Exercise: Every line in the data below from the one containing "ATOM 18 O O" down to the one containing "ATOM 54 O O", both included, must be retyped exactly; no other line is to appear.
====
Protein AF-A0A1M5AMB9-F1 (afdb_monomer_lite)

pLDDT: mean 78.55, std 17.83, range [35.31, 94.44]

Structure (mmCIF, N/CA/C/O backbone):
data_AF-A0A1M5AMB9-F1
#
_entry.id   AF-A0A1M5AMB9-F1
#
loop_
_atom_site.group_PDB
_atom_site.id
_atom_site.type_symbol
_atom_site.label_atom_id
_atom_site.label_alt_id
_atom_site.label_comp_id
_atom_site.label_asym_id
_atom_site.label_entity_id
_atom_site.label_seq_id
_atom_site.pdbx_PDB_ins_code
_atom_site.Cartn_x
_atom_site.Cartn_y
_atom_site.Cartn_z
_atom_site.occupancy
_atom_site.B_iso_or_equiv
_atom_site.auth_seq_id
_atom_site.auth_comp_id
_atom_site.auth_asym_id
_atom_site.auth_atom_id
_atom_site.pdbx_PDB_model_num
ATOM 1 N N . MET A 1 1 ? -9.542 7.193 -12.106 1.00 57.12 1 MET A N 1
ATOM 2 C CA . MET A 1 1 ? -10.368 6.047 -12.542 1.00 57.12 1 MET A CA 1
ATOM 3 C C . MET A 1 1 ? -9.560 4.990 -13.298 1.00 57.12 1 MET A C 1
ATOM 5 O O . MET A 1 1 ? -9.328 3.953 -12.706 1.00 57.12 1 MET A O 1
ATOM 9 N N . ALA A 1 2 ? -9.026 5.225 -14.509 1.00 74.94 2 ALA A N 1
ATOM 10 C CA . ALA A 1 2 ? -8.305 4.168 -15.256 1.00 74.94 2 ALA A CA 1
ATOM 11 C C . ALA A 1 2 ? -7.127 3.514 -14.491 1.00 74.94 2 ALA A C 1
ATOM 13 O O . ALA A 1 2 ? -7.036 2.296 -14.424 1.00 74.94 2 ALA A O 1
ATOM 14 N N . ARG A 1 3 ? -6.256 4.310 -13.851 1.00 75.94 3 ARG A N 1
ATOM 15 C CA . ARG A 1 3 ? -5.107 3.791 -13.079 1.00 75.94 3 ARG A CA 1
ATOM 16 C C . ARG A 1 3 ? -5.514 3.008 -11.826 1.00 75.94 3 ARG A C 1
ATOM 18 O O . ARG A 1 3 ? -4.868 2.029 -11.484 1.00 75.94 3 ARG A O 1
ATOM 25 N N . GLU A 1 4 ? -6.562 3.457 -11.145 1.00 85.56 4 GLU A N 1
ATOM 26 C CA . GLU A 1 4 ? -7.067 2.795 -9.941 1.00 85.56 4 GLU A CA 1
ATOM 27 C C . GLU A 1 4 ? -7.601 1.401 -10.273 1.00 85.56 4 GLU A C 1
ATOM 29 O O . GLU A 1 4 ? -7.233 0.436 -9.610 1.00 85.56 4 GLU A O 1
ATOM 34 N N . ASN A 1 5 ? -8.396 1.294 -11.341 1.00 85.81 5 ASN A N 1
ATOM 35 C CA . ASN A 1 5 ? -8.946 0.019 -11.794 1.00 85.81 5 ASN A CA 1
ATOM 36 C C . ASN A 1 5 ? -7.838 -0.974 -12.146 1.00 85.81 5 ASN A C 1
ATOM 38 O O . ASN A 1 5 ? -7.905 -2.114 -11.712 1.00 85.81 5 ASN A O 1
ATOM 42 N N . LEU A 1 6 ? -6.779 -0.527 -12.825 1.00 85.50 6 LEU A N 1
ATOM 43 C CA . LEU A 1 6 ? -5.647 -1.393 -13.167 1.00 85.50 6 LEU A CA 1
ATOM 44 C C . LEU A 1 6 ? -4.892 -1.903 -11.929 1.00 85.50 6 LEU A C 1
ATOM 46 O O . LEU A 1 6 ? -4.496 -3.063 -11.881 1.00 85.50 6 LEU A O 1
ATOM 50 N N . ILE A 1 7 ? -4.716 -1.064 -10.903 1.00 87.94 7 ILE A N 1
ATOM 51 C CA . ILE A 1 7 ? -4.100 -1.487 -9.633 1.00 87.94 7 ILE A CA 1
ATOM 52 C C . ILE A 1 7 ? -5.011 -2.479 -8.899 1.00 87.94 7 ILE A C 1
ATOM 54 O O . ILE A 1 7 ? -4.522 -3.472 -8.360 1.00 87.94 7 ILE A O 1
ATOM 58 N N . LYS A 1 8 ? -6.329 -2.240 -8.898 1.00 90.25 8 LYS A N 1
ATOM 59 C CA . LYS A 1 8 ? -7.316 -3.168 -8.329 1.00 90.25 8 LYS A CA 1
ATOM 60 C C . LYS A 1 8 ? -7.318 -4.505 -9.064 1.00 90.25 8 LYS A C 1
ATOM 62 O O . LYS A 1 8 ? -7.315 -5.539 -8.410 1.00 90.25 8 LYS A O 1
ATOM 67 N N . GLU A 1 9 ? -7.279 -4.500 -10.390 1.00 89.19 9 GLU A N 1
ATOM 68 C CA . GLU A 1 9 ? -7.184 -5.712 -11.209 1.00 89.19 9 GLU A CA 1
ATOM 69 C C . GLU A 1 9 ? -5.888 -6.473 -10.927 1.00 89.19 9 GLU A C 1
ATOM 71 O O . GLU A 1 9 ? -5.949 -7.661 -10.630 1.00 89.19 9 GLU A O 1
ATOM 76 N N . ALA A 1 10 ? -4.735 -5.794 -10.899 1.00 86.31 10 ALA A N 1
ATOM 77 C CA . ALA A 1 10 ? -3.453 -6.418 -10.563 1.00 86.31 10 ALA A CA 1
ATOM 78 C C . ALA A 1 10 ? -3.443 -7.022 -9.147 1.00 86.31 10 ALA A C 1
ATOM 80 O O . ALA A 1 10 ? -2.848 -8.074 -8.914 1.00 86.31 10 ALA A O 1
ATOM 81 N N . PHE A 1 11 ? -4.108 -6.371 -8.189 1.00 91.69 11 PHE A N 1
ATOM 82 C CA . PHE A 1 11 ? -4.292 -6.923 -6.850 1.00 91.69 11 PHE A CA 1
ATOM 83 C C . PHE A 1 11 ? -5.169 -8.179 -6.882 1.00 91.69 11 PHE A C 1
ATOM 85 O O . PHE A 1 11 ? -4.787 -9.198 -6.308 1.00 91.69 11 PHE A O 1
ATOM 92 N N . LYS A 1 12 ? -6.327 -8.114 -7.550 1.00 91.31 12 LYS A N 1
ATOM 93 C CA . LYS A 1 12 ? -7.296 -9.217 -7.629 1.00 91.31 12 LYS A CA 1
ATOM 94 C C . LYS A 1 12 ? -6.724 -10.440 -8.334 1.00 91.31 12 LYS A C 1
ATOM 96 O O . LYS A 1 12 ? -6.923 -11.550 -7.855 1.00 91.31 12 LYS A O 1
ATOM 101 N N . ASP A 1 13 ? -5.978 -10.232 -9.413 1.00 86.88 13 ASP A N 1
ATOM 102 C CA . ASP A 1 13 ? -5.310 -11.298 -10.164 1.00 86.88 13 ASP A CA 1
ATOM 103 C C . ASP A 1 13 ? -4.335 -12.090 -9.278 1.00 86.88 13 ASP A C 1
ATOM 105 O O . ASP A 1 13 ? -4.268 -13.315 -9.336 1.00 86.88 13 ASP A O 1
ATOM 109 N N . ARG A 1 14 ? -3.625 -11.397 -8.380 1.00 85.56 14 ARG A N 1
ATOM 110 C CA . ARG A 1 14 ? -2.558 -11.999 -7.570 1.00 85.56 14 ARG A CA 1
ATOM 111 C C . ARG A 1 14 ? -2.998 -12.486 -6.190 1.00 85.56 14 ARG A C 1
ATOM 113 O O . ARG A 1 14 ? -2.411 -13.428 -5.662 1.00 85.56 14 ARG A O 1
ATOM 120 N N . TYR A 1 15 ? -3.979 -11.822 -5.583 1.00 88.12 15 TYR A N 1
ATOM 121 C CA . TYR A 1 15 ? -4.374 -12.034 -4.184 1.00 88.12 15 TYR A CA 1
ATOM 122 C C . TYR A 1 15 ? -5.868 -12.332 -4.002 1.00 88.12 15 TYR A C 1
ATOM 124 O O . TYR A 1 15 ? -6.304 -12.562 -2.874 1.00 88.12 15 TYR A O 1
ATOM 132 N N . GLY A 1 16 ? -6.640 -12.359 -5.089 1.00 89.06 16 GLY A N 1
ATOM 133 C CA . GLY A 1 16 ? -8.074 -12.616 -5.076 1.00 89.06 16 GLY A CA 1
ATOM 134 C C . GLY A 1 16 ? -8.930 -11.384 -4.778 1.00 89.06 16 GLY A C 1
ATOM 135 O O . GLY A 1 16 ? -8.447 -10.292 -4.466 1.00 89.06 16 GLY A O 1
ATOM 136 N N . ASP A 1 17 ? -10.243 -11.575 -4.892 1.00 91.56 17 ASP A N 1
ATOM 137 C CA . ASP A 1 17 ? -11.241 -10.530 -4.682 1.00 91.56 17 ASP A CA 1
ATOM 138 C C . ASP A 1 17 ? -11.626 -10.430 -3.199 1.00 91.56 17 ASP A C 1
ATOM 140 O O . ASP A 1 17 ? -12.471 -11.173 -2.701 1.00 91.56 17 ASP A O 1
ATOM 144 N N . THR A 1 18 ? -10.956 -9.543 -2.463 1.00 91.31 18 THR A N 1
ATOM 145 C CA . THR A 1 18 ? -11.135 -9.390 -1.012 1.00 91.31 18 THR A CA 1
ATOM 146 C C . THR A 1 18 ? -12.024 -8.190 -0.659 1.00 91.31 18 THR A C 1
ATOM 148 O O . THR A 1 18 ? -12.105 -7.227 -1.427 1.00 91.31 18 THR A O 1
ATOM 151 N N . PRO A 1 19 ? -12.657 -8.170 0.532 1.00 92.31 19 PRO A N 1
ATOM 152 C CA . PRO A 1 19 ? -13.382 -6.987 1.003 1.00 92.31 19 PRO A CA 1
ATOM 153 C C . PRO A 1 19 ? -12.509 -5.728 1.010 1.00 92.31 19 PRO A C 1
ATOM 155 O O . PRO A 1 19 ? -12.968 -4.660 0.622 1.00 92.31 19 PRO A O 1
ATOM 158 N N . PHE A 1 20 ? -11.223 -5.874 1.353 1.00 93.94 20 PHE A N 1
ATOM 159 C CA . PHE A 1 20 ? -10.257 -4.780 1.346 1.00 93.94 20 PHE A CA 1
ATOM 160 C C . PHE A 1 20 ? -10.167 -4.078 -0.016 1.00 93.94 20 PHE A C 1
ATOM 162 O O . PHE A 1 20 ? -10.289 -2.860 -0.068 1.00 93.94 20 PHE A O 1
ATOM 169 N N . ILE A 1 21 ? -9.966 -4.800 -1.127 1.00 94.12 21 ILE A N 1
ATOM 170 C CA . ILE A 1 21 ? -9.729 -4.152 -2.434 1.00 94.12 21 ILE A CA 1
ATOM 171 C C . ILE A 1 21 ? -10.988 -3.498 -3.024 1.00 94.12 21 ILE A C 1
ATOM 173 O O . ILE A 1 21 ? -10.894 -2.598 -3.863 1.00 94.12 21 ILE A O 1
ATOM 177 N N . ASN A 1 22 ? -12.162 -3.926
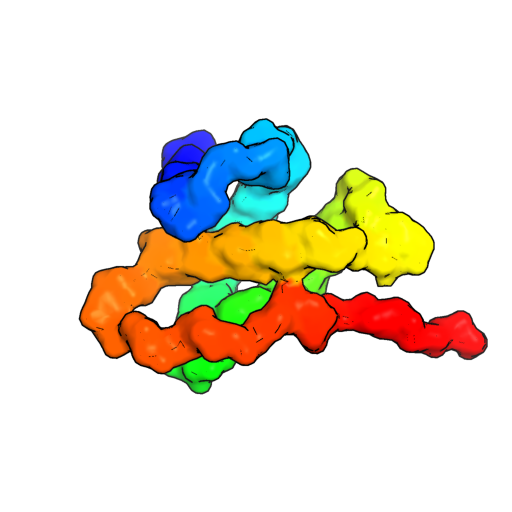 -2.558 1.00 91.88 22 ASN A N 1
ATOM 178 C CA . ASN A 1 22 ? -13.457 -3.375 -2.950 1.00 91.88 22 ASN A CA 1
ATOM 179 C C . ASN A 1 22 ? -13.919 -2.211 -2.060 1.00 91.88 22 ASN A C 1
ATOM 181 O O . ASN A 1 22 ? -14.877 -1.526 -2.415 1.00 91.88 22 ASN A O 1
ATOM 185 N N . ASP A 1 23 ? -13.238 -1.959 -0.941 1.00 92.62 23 ASP A N 1
ATOM 186 C CA . ASP A 1 23 ? -13.569 -0.878 -0.017 1.00 92.62 23 ASP A CA 1
ATOM 187 C C . ASP A 1 23 ? -13.314 0.509 -0.644 1.00 92.62 23 ASP A C 1
ATOM 189 O O . ASP A 1 23 ? -12.317 0.738 -1.344 1.00 92.62 23 ASP A O 1
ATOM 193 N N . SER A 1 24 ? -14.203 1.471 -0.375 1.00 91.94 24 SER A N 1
====
Exercise answer:
ATOM 18 O O . ARG A 1 3 ? -4.868 2.029 -11.484 1.00 75.94 3 ARG A O 1
ATOM 25 N N . GLU A 1 4 ? -6.562 3.457 -11.145 1.00 85.56 4 GLU A N 1
ATOM 26 C CA . GLU A 1 4 ? -7.067 2.795 -9.941 1.00 85.56 4 GLU A CA 1
ATOM 27 C C . GLU A 1 4 ? -7.601 1.401 -10.273 1.00 85.56 4 GLU A C 1
ATOM 29 O O . GLU A 1 4 ? -7.233 0.436 -9.610 1.00 85.56 4 GLU A O 1
ATOM 34 N N . ASN A 1 5 ? -8.396 1.294 -11.341 1.00 85.81 5 ASN A N 1
ATOM 35 C CA . ASN A 1 5 ? -8.946 0.019 -11.794 1.00 85.81 5 ASN A CA 1
ATOM 36 C C . ASN A 1 5 ? -7.838 -0.974 -12.146 1.00 85.81 5 ASN A C 1
ATOM 38 O O . ASN A 1 5 ? -7.905 -2.114 -11.712 1.00 85.81 5 ASN A O 1
ATOM 42 N N . LEU A 1 6 ? -6.779 -0.527 -12.825 1.00 85.50 6 LEU A N 1
ATOM 43 C CA . LEU A 1 6 ? -5.647 -1.393 -13.167 1.00 85.50 6 LEU A CA 1
ATOM 44 C C . LEU A 1 6 ? -4.892 -1.903 -11.929 1.00 85.50 6 LEU A C 1
ATOM 46 O O . LEU A 1 6 ? -4.496 -3.063 -11.881 1.00 85.50 6 LEU A O 1
ATOM 50 N N . ILE A 1 7 ? -4.716 -1.064 -10.903 1.00 87.94 7 ILE A N 1
ATOM 51 C CA . ILE A 1 7 ? -4.100 -1.487 -9.633 1.00 87.94 7 ILE A CA 1
ATOM 52 C C . ILE A 1 7 ? -5.011 -2.479 -8.899 1.00 87.94 7 ILE A C 1
ATOM 54 O O . ILE A 1 7 ? -4.522 -3.472 -8.360 1.00 87.94 7 ILE A O 1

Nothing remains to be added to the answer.